### Assigned task
Restrict the output to the lines below starting at the one that contains "ATOM 1 N N ." and ending at the one that contains "ATOM 30 N N", and restate them word for word, both ends included.

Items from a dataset
--- START ---

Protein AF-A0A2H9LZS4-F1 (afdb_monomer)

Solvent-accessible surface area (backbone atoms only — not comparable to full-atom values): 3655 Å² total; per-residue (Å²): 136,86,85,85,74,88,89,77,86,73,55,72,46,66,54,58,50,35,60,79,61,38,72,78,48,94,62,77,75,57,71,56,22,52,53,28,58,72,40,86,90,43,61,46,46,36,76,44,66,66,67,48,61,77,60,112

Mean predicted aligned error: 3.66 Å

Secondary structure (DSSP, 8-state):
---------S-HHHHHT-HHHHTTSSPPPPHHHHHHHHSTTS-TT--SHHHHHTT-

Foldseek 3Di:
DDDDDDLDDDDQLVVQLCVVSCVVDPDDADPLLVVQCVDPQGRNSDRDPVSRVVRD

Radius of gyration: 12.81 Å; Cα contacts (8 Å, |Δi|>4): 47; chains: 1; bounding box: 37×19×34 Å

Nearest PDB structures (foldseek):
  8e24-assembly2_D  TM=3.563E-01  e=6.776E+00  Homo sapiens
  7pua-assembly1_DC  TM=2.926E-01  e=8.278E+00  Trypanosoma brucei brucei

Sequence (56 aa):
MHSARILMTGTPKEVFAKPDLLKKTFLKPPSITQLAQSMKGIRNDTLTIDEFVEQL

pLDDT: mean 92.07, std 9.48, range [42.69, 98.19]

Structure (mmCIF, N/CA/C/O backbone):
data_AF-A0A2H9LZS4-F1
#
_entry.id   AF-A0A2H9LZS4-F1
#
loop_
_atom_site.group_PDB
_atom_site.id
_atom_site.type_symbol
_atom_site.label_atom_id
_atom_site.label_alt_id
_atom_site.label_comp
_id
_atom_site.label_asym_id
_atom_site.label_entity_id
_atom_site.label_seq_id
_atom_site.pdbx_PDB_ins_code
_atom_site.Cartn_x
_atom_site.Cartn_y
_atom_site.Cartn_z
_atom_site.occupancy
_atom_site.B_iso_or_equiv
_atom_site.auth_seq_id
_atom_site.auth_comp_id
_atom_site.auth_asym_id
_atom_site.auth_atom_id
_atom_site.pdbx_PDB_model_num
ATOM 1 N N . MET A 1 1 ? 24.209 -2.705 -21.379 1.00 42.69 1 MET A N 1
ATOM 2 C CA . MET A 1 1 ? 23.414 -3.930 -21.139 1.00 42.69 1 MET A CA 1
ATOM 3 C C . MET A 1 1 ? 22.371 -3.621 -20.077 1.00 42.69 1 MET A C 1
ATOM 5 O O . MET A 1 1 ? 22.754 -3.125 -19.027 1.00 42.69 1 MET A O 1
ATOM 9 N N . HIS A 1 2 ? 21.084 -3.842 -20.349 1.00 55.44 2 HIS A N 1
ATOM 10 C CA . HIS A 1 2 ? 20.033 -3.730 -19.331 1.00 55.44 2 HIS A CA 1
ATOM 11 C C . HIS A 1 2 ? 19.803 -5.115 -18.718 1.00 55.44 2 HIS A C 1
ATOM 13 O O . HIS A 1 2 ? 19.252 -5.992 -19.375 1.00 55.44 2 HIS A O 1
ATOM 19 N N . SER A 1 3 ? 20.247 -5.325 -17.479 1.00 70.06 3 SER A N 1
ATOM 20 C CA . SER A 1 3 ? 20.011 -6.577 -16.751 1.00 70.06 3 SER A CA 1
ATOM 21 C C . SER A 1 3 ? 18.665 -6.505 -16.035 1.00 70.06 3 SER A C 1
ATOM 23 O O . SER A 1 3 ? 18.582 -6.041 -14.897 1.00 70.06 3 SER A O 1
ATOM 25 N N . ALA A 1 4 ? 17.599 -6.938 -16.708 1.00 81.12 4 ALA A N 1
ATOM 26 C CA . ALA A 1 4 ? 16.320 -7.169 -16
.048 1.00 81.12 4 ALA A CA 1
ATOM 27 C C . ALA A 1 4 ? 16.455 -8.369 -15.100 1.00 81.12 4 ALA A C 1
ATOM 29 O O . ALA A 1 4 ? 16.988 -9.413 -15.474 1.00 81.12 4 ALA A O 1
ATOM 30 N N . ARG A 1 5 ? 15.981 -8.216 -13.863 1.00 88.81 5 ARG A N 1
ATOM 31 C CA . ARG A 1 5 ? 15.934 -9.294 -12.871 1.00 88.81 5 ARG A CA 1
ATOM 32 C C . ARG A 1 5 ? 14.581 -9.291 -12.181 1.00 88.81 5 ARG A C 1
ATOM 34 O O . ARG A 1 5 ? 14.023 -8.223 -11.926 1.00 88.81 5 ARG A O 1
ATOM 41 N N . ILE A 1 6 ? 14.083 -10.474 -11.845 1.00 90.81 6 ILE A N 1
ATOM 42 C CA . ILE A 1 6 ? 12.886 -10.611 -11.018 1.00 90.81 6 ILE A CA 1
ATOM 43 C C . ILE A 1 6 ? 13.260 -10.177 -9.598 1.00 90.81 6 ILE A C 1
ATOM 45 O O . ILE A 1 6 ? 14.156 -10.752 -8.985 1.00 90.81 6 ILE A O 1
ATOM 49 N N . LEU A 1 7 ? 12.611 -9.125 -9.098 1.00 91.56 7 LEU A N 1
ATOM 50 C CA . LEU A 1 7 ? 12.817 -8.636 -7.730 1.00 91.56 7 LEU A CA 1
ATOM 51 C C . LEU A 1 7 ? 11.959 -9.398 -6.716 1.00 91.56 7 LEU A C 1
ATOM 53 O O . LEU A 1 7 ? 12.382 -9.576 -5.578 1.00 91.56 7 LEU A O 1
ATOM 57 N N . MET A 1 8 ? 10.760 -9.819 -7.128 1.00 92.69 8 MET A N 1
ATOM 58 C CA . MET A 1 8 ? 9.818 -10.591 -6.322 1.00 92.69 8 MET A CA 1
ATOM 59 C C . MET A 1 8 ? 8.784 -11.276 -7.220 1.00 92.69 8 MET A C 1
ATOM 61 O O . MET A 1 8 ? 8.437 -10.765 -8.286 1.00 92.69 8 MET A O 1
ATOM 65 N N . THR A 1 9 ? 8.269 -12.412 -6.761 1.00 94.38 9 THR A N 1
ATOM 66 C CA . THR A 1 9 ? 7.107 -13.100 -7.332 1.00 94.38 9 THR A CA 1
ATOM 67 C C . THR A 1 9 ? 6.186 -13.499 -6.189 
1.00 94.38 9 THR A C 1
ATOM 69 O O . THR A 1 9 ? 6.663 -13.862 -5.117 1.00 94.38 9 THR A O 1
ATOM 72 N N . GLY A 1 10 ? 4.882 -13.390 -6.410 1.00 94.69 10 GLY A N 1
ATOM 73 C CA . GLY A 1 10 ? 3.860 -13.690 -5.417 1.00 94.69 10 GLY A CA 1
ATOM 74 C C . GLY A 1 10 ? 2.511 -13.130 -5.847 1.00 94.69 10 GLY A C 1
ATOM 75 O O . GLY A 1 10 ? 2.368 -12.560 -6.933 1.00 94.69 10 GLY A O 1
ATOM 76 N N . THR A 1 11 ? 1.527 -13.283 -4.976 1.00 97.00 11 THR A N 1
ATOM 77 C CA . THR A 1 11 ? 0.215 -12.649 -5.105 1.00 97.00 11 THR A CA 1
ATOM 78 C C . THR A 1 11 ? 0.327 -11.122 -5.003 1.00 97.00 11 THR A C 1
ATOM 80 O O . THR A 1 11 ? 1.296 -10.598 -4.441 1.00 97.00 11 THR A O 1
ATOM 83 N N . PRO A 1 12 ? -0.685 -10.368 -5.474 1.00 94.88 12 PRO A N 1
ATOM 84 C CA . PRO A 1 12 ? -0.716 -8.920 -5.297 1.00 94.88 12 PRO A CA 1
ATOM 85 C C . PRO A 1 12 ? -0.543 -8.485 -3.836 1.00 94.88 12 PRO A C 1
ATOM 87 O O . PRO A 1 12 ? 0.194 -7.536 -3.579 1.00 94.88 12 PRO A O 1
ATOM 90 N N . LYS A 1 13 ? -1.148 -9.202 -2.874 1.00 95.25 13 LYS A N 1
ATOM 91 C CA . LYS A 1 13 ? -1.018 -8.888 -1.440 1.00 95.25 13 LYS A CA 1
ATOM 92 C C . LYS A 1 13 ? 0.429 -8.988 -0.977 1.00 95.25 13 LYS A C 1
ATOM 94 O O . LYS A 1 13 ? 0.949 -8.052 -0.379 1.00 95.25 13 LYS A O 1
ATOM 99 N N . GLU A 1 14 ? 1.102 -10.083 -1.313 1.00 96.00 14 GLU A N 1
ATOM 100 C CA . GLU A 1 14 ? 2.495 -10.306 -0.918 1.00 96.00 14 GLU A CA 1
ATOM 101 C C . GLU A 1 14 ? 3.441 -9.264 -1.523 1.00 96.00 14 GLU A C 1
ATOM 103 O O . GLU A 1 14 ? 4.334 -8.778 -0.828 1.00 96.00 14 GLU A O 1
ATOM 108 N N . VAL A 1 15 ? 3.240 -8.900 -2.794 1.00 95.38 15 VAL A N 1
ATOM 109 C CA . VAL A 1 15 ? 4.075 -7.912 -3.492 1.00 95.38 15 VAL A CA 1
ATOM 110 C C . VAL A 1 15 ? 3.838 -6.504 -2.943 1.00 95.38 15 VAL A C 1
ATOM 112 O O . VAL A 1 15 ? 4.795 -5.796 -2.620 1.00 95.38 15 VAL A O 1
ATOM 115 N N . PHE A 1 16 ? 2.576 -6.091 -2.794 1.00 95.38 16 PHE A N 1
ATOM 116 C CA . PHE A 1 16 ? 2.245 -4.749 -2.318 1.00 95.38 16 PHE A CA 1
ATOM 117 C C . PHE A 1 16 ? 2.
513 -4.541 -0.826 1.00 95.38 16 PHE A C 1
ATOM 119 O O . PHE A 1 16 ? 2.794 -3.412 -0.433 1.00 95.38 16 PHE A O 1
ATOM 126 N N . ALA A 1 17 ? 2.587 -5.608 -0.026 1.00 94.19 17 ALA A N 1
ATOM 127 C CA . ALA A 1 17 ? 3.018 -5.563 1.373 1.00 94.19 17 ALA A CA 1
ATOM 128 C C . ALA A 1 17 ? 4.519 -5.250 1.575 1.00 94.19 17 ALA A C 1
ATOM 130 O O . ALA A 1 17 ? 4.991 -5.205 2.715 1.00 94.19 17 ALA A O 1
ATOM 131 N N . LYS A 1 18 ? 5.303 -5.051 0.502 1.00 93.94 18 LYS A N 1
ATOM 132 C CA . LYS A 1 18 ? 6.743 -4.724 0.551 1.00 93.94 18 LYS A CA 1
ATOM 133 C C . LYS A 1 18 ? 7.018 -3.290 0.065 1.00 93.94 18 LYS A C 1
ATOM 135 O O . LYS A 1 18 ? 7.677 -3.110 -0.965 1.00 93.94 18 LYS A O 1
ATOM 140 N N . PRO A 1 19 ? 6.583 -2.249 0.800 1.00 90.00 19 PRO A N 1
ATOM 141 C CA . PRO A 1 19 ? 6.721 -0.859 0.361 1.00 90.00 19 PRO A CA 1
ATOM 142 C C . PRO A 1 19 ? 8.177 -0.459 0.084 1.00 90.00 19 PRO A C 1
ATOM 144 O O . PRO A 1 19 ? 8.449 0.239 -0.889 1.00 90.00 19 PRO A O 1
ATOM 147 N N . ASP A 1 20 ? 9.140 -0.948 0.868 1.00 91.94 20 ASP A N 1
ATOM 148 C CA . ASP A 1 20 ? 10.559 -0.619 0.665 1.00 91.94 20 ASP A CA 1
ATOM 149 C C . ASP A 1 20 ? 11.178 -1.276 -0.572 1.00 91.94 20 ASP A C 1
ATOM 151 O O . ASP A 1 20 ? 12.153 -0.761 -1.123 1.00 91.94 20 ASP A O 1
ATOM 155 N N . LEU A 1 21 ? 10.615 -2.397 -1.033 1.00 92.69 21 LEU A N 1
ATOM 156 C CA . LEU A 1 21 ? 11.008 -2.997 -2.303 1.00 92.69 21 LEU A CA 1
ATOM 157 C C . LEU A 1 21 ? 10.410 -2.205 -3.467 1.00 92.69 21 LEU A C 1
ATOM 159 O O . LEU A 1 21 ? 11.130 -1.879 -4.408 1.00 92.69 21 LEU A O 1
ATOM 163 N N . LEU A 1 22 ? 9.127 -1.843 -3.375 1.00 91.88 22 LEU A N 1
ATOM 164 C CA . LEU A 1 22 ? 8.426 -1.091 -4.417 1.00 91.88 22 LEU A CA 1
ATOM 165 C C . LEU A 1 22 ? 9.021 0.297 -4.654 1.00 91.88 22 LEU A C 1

--- END ---

### Exercise solution
ATOM 1 N N . MET A 1 1 ? 24.209 -2.705 -21.379 1.00 42.69 1 MET A N 1
ATOM 2 C CA . MET A 1 1 ? 23.414 -3.930 -21.139 1.00 42.69 1 MET A CA 1
ATOM 3 C C . MET A 1 1 ? 22.371 -3.621 -20.077 1.00 42.69 1 MET A C 1
ATOM 5 O O . MET A 1 1 ? 22.754 -3.125 -19.027 1.00 42.69 1 MET A O 1
ATOM 9 N N . HIS A 1 2 ? 21.084 -3.842 -20.349 1.00 55.44 2 HIS A N 1
ATOM 10 C CA . HIS A 1 2 ? 20.033 -3.730 -19.331 1.00 55.44 2 HIS A CA 1
ATOM 11 C C . HIS A 1 2 ? 19.803 -5.115 -18.718 1.00 55.44 2 HIS A C 1
ATOM 13 O O . HIS A 1 2 ? 19.252 -5.992 -19.375 1.00 55.44 2 HIS A O 1
ATOM 19 N N . SER A 1 3 ? 20.247 -5.325 -17.479 1.00 70.06 3 SER A N 1
ATOM 20 C CA . SER A 1 3 ? 20.011 -6.577 -16.751 1.00 70.06 3 SER A CA 1
ATOM 21 C C . SER A 1 3 ? 18.665 -6.505 -16.035 1.00 70.06 3 SER A C 1
ATOM 23 O O . SER A 1 3 ? 18.582 -6.041 -14.897 1.00 70.06 3 SER A O 1
ATOM 25 N N . ALA A 1 4 ? 17.599 -6.938 -16.708 1.00 81.12 4 ALA A N 1
ATOM 26 C CA . ALA A 1 4 ? 16.320 -7.169 -16
.048 1.00 81.12 4 ALA A CA 1
ATOM 27 C C . ALA A 1 4 ? 16.455 -8.369 -15.100 1.00 81.12 4 ALA A C 1
ATOM 29 O O . ALA A 1 4 ? 16.988 -9.413 -15.474 1.00 81.12 4 ALA A O 1
ATOM 30 N N . ARG A 1 5 ? 15.981 -8.216 -13.863 1.00 88.81 5 ARG A N 1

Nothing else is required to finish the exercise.